• DATASET RECORDS
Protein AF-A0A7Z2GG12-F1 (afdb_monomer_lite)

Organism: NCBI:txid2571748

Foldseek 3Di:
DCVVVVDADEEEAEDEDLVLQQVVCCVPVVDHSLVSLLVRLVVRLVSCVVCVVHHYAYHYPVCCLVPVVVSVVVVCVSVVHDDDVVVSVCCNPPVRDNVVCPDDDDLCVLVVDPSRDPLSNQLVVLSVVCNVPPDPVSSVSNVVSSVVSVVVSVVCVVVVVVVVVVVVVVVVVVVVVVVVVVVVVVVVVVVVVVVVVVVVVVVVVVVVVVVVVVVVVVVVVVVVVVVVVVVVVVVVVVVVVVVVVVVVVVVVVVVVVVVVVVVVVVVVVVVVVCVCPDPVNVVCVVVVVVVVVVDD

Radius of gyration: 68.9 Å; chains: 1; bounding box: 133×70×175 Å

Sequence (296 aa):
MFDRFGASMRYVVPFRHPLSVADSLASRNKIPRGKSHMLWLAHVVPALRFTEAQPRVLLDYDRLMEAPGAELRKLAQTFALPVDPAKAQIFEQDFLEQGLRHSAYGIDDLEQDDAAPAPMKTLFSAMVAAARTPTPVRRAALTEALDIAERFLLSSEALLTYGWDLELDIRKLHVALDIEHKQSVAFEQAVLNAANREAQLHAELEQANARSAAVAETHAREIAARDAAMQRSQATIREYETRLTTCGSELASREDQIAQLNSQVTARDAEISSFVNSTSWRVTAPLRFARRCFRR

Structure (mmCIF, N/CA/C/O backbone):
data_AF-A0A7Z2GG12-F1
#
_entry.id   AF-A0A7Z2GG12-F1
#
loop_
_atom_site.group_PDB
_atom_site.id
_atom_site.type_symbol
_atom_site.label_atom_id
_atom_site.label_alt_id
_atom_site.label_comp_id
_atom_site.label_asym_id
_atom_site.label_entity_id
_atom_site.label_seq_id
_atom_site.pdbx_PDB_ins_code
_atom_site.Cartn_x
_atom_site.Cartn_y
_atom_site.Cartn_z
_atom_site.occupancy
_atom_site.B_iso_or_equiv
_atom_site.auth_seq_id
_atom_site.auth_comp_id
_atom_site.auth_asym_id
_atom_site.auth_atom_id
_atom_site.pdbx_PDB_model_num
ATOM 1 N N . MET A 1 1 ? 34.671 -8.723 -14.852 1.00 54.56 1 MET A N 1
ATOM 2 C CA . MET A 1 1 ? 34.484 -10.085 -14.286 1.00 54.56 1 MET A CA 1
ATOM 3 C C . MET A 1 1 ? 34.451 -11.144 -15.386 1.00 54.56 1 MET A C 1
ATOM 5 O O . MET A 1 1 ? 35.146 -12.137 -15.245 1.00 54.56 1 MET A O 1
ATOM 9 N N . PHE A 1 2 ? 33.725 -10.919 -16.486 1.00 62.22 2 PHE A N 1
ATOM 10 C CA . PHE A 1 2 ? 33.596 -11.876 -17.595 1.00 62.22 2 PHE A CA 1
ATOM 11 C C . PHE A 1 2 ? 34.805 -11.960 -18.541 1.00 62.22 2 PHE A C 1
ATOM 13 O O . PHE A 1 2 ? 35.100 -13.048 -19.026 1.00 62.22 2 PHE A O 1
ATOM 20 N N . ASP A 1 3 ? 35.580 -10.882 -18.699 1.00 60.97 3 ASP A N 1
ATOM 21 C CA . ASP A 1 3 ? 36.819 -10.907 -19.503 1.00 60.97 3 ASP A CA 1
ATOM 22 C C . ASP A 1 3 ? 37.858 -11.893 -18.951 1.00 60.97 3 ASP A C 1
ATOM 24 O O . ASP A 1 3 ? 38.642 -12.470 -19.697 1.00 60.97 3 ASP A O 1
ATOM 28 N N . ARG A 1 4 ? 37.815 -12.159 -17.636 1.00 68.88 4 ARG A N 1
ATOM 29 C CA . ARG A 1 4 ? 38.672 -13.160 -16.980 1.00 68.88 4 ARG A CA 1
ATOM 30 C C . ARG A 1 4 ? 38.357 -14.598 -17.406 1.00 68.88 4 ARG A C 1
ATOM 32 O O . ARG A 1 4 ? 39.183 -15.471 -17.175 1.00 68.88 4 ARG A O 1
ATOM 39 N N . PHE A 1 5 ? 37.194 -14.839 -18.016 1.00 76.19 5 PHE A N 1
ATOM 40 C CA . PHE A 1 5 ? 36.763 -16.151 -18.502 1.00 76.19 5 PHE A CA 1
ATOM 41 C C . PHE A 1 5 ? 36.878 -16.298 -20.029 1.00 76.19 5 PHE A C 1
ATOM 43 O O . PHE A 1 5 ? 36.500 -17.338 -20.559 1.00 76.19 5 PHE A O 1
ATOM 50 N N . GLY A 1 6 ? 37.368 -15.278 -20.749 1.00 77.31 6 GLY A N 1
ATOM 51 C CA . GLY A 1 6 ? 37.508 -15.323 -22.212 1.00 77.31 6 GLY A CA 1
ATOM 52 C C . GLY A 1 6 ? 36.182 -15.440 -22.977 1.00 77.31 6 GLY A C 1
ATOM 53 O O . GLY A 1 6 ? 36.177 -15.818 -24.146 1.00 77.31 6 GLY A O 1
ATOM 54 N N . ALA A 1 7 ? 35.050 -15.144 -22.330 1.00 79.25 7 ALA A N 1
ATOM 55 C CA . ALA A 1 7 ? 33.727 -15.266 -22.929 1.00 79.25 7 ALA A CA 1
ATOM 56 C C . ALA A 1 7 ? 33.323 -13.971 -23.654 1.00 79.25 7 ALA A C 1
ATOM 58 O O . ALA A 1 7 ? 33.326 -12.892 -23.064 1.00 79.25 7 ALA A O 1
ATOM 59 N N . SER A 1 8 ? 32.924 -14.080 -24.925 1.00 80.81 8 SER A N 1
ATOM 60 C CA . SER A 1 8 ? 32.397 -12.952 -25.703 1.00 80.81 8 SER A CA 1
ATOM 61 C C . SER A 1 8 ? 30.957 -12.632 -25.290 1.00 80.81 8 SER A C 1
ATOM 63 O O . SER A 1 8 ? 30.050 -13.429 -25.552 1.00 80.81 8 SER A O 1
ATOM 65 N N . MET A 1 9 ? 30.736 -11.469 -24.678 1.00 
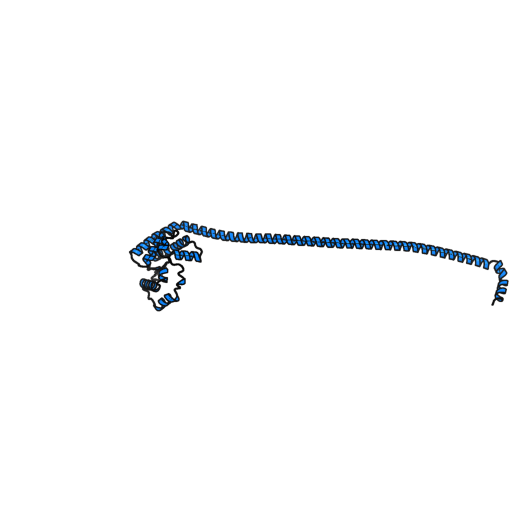87.12 9 MET A N 1
ATOM 66 C CA . MET A 1 9 ? 29.407 -11.034 -24.244 1.00 87.12 9 MET A CA 1
ATOM 67 C C . MET A 1 9 ? 28.635 -10.351 -25.374 1.00 87.12 9 MET A C 1
ATOM 69 O O . MET A 1 9 ? 29.192 -9.605 -26.178 1.00 87.12 9 MET A O 1
ATOM 73 N N . ARG A 1 10 ? 27.330 -10.624 -25.434 1.00 91.00 10 ARG A N 1
ATOM 74 C CA . ARG A 1 10 ? 26.383 -10.011 -26.371 1.00 91.00 10 ARG A CA 1
ATOM 75 C C . ARG A 1 10 ? 25.137 -9.609 -25.594 1.00 91.00 10 ARG A C 1
ATOM 77 O O . ARG A 1 10 ? 24.661 -10.387 -24.771 1.00 91.00 10 ARG A O 1
ATOM 84 N N . TYR A 1 11 ? 24.618 -8.414 -25.849 1.00 93.50 11 TYR A N 1
ATOM 85 C CA . TYR A 1 11 ? 23.571 -7.809 -25.027 1.00 93.50 11 TYR A CA 1
ATOM 86 C C . TYR A 1 11 ? 22.289 -7.583 -25.821 1.00 93.50 11 TYR A C 1
ATOM 88 O O . TYR A 1 11 ? 22.299 -6.948 -26.871 1.00 93.50 11 TYR A O 1
ATOM 96 N N . VAL A 1 12 ? 21.160 -8.037 -25.290 1.00 94.69 12 VAL A N 1
ATOM 97 C CA . VAL A 1 12 ? 19.839 -7.615 -25.768 1.00 94.69 12 VAL A CA 1
ATOM 98 C C . VAL A 1 12 ? 19.330 -6.558 -24.806 1.00 94.69 12 VAL A C 1
ATOM 100 O O . VAL A 1 12 ? 19.227 -6.820 -23.611 1.00 94.69 12 VAL A O 1
ATOM 103 N N . VAL A 1 13 ? 19.028 -5.370 -25.322 1.00 95.75 13 VAL A N 1
ATOM 104 C CA . VAL A 1 13 ? 18.446 -4.273 -24.547 1.00 95.75 13 VAL A CA 1
ATOM 105 C C . VAL A 1 13 ? 16.986 -4.138 -24.972 1.00 95.75 13 VAL A C 1
ATOM 107 O O . VAL A 1 13 ? 16.704 -3.460 -25.967 1.00 95.75 13 VAL A O 1
ATOM 110 N N . PRO A 1 14 ? 16.055 -4.828 -24.290 1.00 94.81 14 PRO A N 1
ATOM 111 C CA . PRO A 1 14 ? 14.642 -4.657 -24.557 1.00 94.81 14 PRO A CA 1
ATOM 112 C C . PRO A 1 14 ? 14.190 -3.282 -24.074 1.00 94.81 14 PRO A C 1
ATOM 114 O O . PRO A 1 14 ? 14.593 -2.815 -23.009 1.00 94.81 14 PRO A O 1
ATOM 117 N N . PHE A 1 15 ? 13.325 -2.643 -24.845 1.00 95.00 15 PHE A N 1
ATOM 118 C CA . PHE A 1 15 ? 12.676 -1.405 -24.447 1.00 95.00 15 PHE A CA 1
ATOM 119 C C . PHE A 1 15 ? 11.225 -1.394 -24.914 1.00 95.00 15 PHE A C 1
ATOM 121 O O . PHE A 1 15 ? 10.829 -2.129 -25.816 1.00 95.00 15 PHE A O 1
ATOM 128 N N . ARG A 1 16 ? 10.421 -0.559 -24.260 1.00 93.12 16 ARG A N 1
ATOM 129 C CA . ARG A 1 16 ? 8.993 -0.391 -24.534 1.00 93.12 16 ARG A CA 1
ATOM 130 C C . ARG A 1 16 ? 8.633 1.086 -24.474 1.00 93.12 16 ARG A C 1
ATOM 132 O O . ARG A 1 16 ? 9.339 1.858 -23.815 1.00 93.12 16 ARG A O 1
ATOM 139 N N . HIS A 1 17 ? 7.526 1.448 -25.120 1.00 93.75 17 HIS A N 1
ATOM 140 C CA . HIS A 1 17 ? 6.955 2.786 -25.056 1.00 93.75 17 HIS A CA 1
ATOM 141 C C . HIS A 1 17 ? 6.842 3.297 -23.601 1.00 93.75 17 HIS A C 1
ATOM 143 O O . HIS A 1 17 ? 6.240 2.603 -22.769 1.00 93.75 17 HIS A O 1
ATOM 149 N N . PRO A 1 18 ? 7.368 4.496 -23.269 1.00 95.38 18 PRO A N 1
ATOM 150 C CA . PRO A 1 18 ? 7.341 5.028 -21.903 1.00 95.38 18 PRO A CA 1
ATOM 151 C C . PRO A 1 18 ? 5.928 5.117 -21.317 1.00 95.38 18 PRO A C 1
ATOM 153 O O . PRO A 1 18 ? 5.719 4.777 -20.155 1.00 95.38 18 PRO A O 1
ATOM 156 N N . LEU A 1 19 ? 4.934 5.481 -22.136 1.00 94.31 19 LEU A N 1
ATOM 157 C CA . LEU A 1 19 ? 3.537 5.552 -21.690 1.00 94.31 19 LEU A CA 1
ATOM 158 C C . LEU A 1 19 ? 2.957 4.179 -21.329 1.00 94.31 19 LEU A C 1
ATOM 160 O O . LEU A 1 19 ? 2.293 4.052 -20.306 1.00 94.31 19 LEU A O 1
ATOM 164 N N . SER A 1 20 ? 3.274 3.126 -22.091 1.00 92.81 20 SER A N 1
ATOM 165 C CA . SER A 1 20 ? 2.842 1.769 -21.737 1.00 92.81 20 SER A CA 1
ATOM 166 C C . SER A 1 20 ? 3.458 1.298 -20.422 1.00 92.81 20 SER A C 1
ATOM 168 O O . SER A 1 20 ? 2.810 0.597 -19.643 1.00 92.81 20 SER A O 1
ATOM 170 N N . VAL A 1 21 ? 4.713 1.679 -20.165 1.00 93.81 21 VAL A N 1
ATOM 171 C CA . VAL A 1 21 ? 5.389 1.391 -18.894 1.00 93.81 21 VAL A CA 1
ATOM 172 C C . VAL A 1 21 ? 4.707 2.151 -17.755 1.00 93.81 21 VAL A C 1
ATOM 174 O O . VAL A 1 21 ? 4.422 1.553 -16.718 1.00 93.81 21 VAL A O 1
ATOM 177 N N . ALA A 1 22 ? 4.383 3.430 -17.959 1.00 94.62 22 ALA A N 1
ATOM 178 C CA . ALA A 1 22 ? 3.683 4.242 -16.972 1.00 94.62 22 ALA A CA 1
ATOM 179 C C . ALA A 1 22 ? 2.292 3.689 -16.625 1.00 94.62 22 ALA A C 1
ATOM 181 O O . ALA A 1 22 ? 1.983 3.549 -15.444 1.00 94.62 22 ALA A O 1
ATOM 182 N N . ASP A 1 23 ? 1.488 3.290 -17.612 1.00 92.94 23 ASP A N 1
ATOM 183 C CA . ASP A 1 23 ? 0.167 2.693 -17.368 1.00 92.94 23 ASP A CA 1
ATOM 184 C C . ASP A 1 23 ? 0.261 1.371 -16.599 1.00 92.94 23 ASP A C 1
ATOM 186 O O . ASP A 1 23 ? -0.521 1.106 -15.682 1.00 92.94 23 ASP A O 1
ATOM 190 N N . SER A 1 24 ? 1.250 0.540 -16.938 1.00 91.00 24 SER A N 1
ATOM 191 C CA . SER A 1 24 ? 1.486 -0.726 -16.243 1.00 91.00 24 SER A CA 1
ATOM 192 C C . SER A 1 24 ? 1.854 -0.499 -14.772 1.00 91.00 24 SER A C 1
ATOM 194 O O . SER A 1 24 ? 1.292 -1.147 -13.882 1.00 91.00 24 SER A O 1
ATOM 196 N N . LEU A 1 25 ? 2.744 0.460 -14.495 1.00 94.50 25 LEU A N 1
ATOM 197 C CA . LEU A 1 25 ? 3.142 0.823 -13.134 1.00 94.50 25 LEU A CA 1
ATOM 198 C C . LEU A 1 25 ? 2.010 1.511 -12.357 1.00 94.50 25 LEU A C 1
ATOM 200 O O . LEU A 1 25 ? 1.852 1.256 -11.161 1.00 94.50 25 LEU A O 1
ATOM 204 N N . ALA A 1 26 ? 1.182 2.319 -13.017 1.00 94.69 26 ALA A N 1
ATOM 205 C CA . ALA A 1 26 ? 0.007 2.928 -12.406 1.00 94.69 26 ALA A CA 1
ATOM 206 C C . ALA A 1 26 ? -1.030 1.866 -12.010 1.00 94.69 26 ALA A C 1
ATOM 208 O O . ALA A 1 26 ? -1.513 1.866 -10.878 1.00 94.69 26 ALA A O 1
ATOM 209 N N . SER A 1 27 ? -1.329 0.913 -12.896 1.00 92.25 27 SER A N 1
ATOM 210 C CA . SER A 1 27 ? -2.292 -0.158 -12.616 1.00 92.25 27 SER A CA 1
ATOM 211 C C . SER A 1 27 ? -1.822 -1.056 -11.465 1.00 92.25 27 SER A C 1
ATOM 213 O O . SER A 1 27 ? -2.544 -1.217 -10.472 1.00 92.25 27 SER A O 1
ATOM 215 N N . ARG A 1 28 ? -0.583 -1.566 -11.562 1.00 91.38 28 ARG A N 1
ATOM 216 C CA . ARG A 1 28 ? -0.013 -2.566 -10.645 1.00 91.38 28 ARG A CA 1
ATOM 217 C C . ARG A 1 28 ? 0.475 -1.980 -9.324 1.00 91.38 28 ARG A C 1
ATOM 219 O O . ARG A 1 28 ? 0.250 -2.567 -8.274 1.00 91.38 28 ARG A O 1
ATOM 226 N N . ASN A 1 29 ? 1.194 -0.862 -9.376 1.00 93.69 29 ASN A N 1
ATOM 227 C CA . ASN A 1 29 ? 1.924 -0.318 -8.231 1.00 93.69 29 ASN A CA 1
ATOM 228 C C . ASN A 1 29 ? 1.360 1.015 -7.727 1.00 93.69 29 ASN A C 1
ATOM 230 O O . ASN A 1 29 ? 1.891 1.548 -6.757 1.00 93.69 29 ASN A O 1
ATOM 234 N N . LYS A 1 30 ? 0.323 1.566 -8.377 1.00 92.88 30 LYS A N 1
ATOM 235 C CA . LYS A 1 30 ? -0.208 2.913 -8.093 1.00 92.88 30 LYS A CA 1
ATOM 236 C C . LYS A 1 30 ? 0.871 3.999 -8.179 1.00 92.88 30 LYS A C 1
ATOM 238 O O . LYS A 1 30 ? 0.792 5.018 -7.501 1.00 92.88 30 LYS A O 1
ATOM 243 N N . ILE A 1 31 ? 1.888 3.777 -9.014 1.00 93.69 31 ILE A N 1
ATOM 244 C CA . ILE A 1 31 ? 2.971 4.739 -9.213 1.00 93.69 31 ILE A CA 1
ATOM 245 C C . ILE A 1 31 ? 2.478 5.840 -10.162 1.00 93.69 31 ILE A C 1
ATOM 247 O O . ILE A 1 31 ? 2.002 5.523 -11.254 1.00 93.69 31 ILE A O 1
ATOM 251 N N . PRO A 1 32 ? 2.607 7.127 -9.791 1.00 93.00 32 PRO A N 1
ATOM 252 C CA . PRO A 1 32 ? 2.229 8.232 -10.660 1.00 93.00 32 PRO A CA 1
ATOM 253 C C . PRO A 1 32 ? 3.040 8.274 -11.960 1.00 93.00 32 PRO A C 1
ATOM 255 O O . PRO A 1 32 ? 4.196 7.847 -12.023 1.00 93.00 32 PRO A O 1
ATOM 258 N N . ARG A 1 33 ? 2.448 8.866 -12.998 1.00 93.50 33 ARG A N 1
ATOM 259 C CA . ARG A 1 33 ? 3.026 8.940 -14.347 1.00 93.50 33 ARG A CA 1
ATOM 260 C C . ARG A 1 33 ? 4.395 9.629 -14.384 1.00 93.50 33 ARG A C 1
ATOM 262 O O . ARG A 1 33 ? 5.347 9.037 -14.875 1.00 93.50 33 ARG A O 1
ATOM 269 N N . GLY A 1 34 ? 4.539 10.803 -13.760 1.00 92.88 34 GLY A N 1
ATOM 270 C CA . GLY A 1 34 ? 5.823 11.523 -13.709 1.00 92.88 34 GLY A CA 1
ATOM 271 C C . GLY A 1 34 ? 6.955 10.717 -13.054 1.00 92.88 34 GLY A C 1
ATOM 272 O O . GLY A 1 34 ? 8.070 10.670 -13.568 1.00 92.88 34 GLY A O 1
ATOM 273 N N . LYS A 1 35 ? 6.659 9.988 -11.969 1.00 93.38 35 LYS A N 1
ATOM 274 C CA . LYS A 1 35 ? 7.629 9.080 -11.337 1.00 93.38 35 LYS A CA 1
ATOM 275 C C . LYS A 1 35 ? 7.966 7.892 -12.237 1.00 93.38 35 LYS A C 1
ATOM 277 O O . LYS A 1 35 ? 9.129 7.511 -12.333 1.00 93.38 35 LYS A O 1
ATOM 282 N N . SER A 1 36 ? 6.969 7.326 -12.914 1.00 96.00 36 SER A N 1
ATOM 283 C CA . SER A 1 36 ? 7.179 6.242 -13.881 1.00 96.00 36 SER A CA 1
ATOM 284 C C . SER A 1 36 ? 8.123 6.661 -15.007 1.00 96.00 36 SER A C 1
ATOM 286 O O . SER A 1 36 ? 8.993 5.883 -15.392 1.00 96.00 36 SER A O 1
ATOM 288 N N . HIS A 1 37 ? 8.022 7.909 -15.470 1.00 95.69 37 HIS A N 1
ATOM 289 C CA . HIS A 1 37 ? 8.932 8.449 -16.476 1.00 95.69 37 HIS A CA 1
ATOM 290 C C . HIS A 1 37 ? 10.375 8.521 -15.964 1.00 95.69 37 HIS A C 1
ATOM 292 O O . HIS A 1 37 ? 11.311 8.114 -16.653 1.00 95.69 37 HIS A O 1
ATOM 298 N N . MET A 1 38 ? 10.573 8.963 -14.721 1.00 95.38 38 MET A N 1
ATOM 299 C CA . MET A 1 38 ? 11.915 9.017 -14.125 1.00 95.38 38 MET A CA 1
ATOM 300 C C . MET A 1 38 ? 12.504 7.620 -13.946 1.00 95.38 38 MET A C 1
ATOM 302 O O . MET A 1 38 ? 13.672 7.401 -14.257 1.00 95.38 38 MET A O 1
ATOM 306 N N . LEU A 1 39 ? 11.681 6.654 -13.528 1.00 95.25 39 LEU A N 1
ATOM 307 C CA . LEU A 1 39 ? 12.076 5.249 -13.425 1.00 95.25 39 LEU A CA 1
ATOM 308 C C . LEU A 1 39 ? 12.463 4.656 -14.784 1.00 95.25 39 LEU A C 1
ATOM 310 O O . LEU A 1 39 ? 13.441 3.915 -14.865 1.00 95.25 39 LEU A O 1
ATOM 314 N N . TRP A 1 40 ? 11.734 4.993 -15.852 1.00 97.12 40 TRP A N 1
ATOM 315 C CA . TRP A 1 40 ? 12.074 4.552 -17.204 1.00 97.12 40 TRP A CA 1
ATOM 316 C C . TRP A 1 40 ? 13.458 5.061 -17.618 1.00 97.12 40 TRP A C 1
ATOM 318 O O . TRP A 1 40 ? 14.297 4.265 -18.035 1.00 97.12 40 TRP A O 1
ATOM 328 N N . LEU A 1 41 ? 13.739 6.357 -17.430 1.00 96.94 41 LEU A N 1
ATOM 329 C CA . LEU A 1 41 ? 15.057 6.929 -17.725 1.00 96.94 41 LEU A CA 1
ATOM 330 C C . LEU A 1 41 ? 16.154 6.281 -16.873 1.00 96.94 41 LEU A C 1
ATOM 332 O O . LEU A 1 41 ? 17.174 5.858 -17.415 1.00 96.94 41 LEU A O 1
ATOM 336 N N . ALA A 1 42 ? 15.923 6.151 -15.564 1.00 95.19 42 ALA A N 1
ATOM 337 C CA . ALA A 1 42 ? 16.863 5.540 -14.627 1.00 95.19 42 ALA A CA 1
ATOM 338 C C . ALA A 1 42 ? 17.174 4.070 -14.957 1.00 95.19 42 ALA A C 1
ATOM 340 O O . ALA A 1 42 ? 18.224 3.566 -14.570 1.00 95.19 42 ALA A O 1
ATOM 341 N N . HIS A 1 43 ? 16.293 3.379 -15.687 1.00 95.88 43 HIS A N 1
ATOM 342 C CA . HIS A 1 43 ? 16.536 2.021 -16.166 1.00 95.88 43 HIS A CA 1
ATOM 343 C C . HIS A 1 43 ? 17.232 1.991 -17.534 1.00 95.88 43 HIS A C 1
ATOM 345 O O . HIS A 1 43 ? 18.194 1.249 -17.736 1.00 95.88 43 HIS A O 1
ATOM 351 N N . VAL A 1 44 ? 16.758 2.804 -18.479 1.00 97.12 44 VAL A N 1
ATOM 352 C CA . VAL A 1 44 ? 17.207 2.774 -19.877 1.00 97.12 44 VAL A CA 1
ATOM 353 C C . VAL A 1 44 ? 18.586 3.400 -20.053 1.00 97.12 44 VAL A C 1
ATOM 355 O O . VAL A 1 44 ? 19.415 2.840 -20.771 1.00 97.12 44 VAL A O 1
ATOM 358 N N . VAL A 1 45 ? 18.862 4.529 -19.394 1.00 97.50 45 VAL A N 1
ATOM 359 C CA . VAL A 1 45 ? 20.138 5.242 -19.552 1.00 97.50 45 VAL A CA 1
ATOM 360 C C . VAL A 1 45 ? 21.324 4.357 -19.143 1.00 97.50 45 VAL A C 1
ATOM 362 O O . VAL A 1 45 ? 22.205 4.153 -19.982 1.00 97.50 45 VAL A O 1
ATOM 365 N N . PRO A 1 46 ? 21.350 3.730 -17.947 1.00 96.50 46 PRO A N 1
ATOM 366 C CA . PRO A 1 46 ? 22.448 2.836 -17.581 1.00 96.50 46 PRO A CA 1
ATOM 367 C C . PRO A 1 46 ? 22.553 1.608 -18.491 1.00 96.50 46 PRO A C 1
ATOM 369 O O . PRO A 1 46 ? 23.658 1.207 -18.854 1.00 96.50 46 PRO A O 1
ATOM 372 N N . ALA A 1 47 ? 21.419 1.029 -18.909 1.00 96.19 47 ALA A N 1
ATOM 373 C CA . ALA A 1 47 ? 21.410 -0.122 -19.811 1.00 96.19 47 ALA A CA 1
ATOM 374 C C . ALA A 1 47 ? 22.064 0.202 
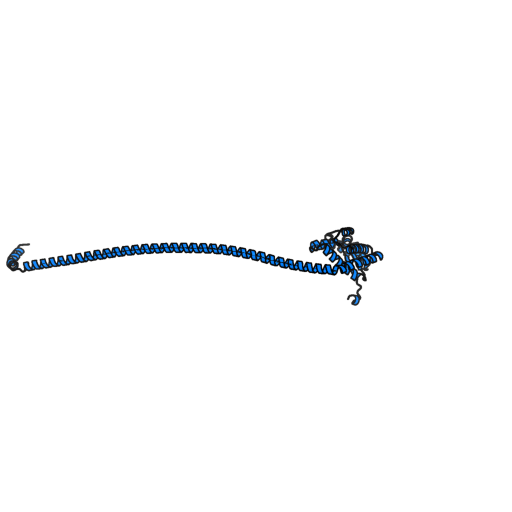-21.163 1.00 96.19 47 ALA A C 1
ATOM 376 O O . ALA A 1 47 ? 22.831 -0.603 -21.695 1.00 96.19 47 ALA A O 1
ATOM 377 N N . LEU A 1 48 ? 21.813 1.395 -21.707 1.00 96.81 48 LEU A N 1
ATOM 378 C CA . LEU A 1 48 ? 22.466 1.863 -22.925 1.00 96.81 48 LEU A CA 1
ATOM 379 C C . LEU A 1 48 ? 23.927 2.251 -22.679 1.00 96.81 48 LEU A C 1
ATOM 381 O O . LEU A 1 48 ? 24.779 1.910 -23.493 1.00 96.81 48 LEU A O 1
ATOM 385 N N . ARG A 1 49 ? 24.264 2.905 -21.570 1.00 96.12 49 ARG A N 1
ATOM 386 C CA . ARG A 1 49 ? 25.655 3.299 -21.304 1.00 96.12 49 ARG A CA 1
ATOM 387 C C . ARG A 1 49 ? 26.584 2.120 -21.111 1.00 96.12 49 ARG A C 1
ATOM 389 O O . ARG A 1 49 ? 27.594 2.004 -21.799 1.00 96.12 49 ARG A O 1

• EXERCISE
The answer must consist solely of the lines from the line containing "ATOM 367 C C" to the end of the data, reproduced exactly, with every picture left out.

• TASK ANSWER
ATOM 367 C C . PRO A 1 46 ? 22.553 1.608 -18.491 1.00 96.50 46 PRO A C 1
ATOM 369 O O . PRO A 1 46 ? 23.658 1.207 -18.854 1.00 96.50 46 PRO A O 1
ATOM 372 N N . ALA A 1 47 ? 21.419 1.029 -18.909 1.00 96.19 47 ALA A N 1
ATOM 373 C CA . ALA A 1 47 ? 21.410 -0.122 -19.811 1.00 96.19 47 ALA A CA 1
ATOM 374 C C . ALA A 1 47 ? 22.064 0.202 
-21.163 1.00 96.19 47 ALA A C 1
ATOM 376 O O . ALA A 1 47 ? 22.831 -0.603 -21.695 1.00 96.19 47 ALA A O 1
ATOM 377 N N . LEU A 1 48 ? 21.813 1.395 -21.707 1.00 96.81 48 LEU A N 1
ATOM 378 C CA . LEU A 1 48 ? 22.466 1.863 -22.925 1.00 96.81 48 LEU A CA 1
ATOM 379 C C . LEU A 1 48 ? 23.927 2.251 -22.679 1.00 96.81 48 LEU A C 1
ATOM 381 O O . LEU A 1 48 ? 24.779 1.910 -23.493 1.00 96.81 48 LEU A O 1
ATOM 385 N N . ARG A 1 49 ? 24.264 2.905 -21.570 1.00 96.12 49 ARG A N 1
ATOM 386 C CA . ARG A 1 49 ? 25.655 3.299 -21.304 1.00 96.12 49 ARG A CA 1
ATOM 387 C C . ARG A 1 49 ? 26.584 2.120 -21.111 1.00 96.12 49 ARG A C 1
ATOM 389 O O . ARG A 1 49 ? 27.594 2.004 -21.799 1.00 96.12 49 ARG A O 1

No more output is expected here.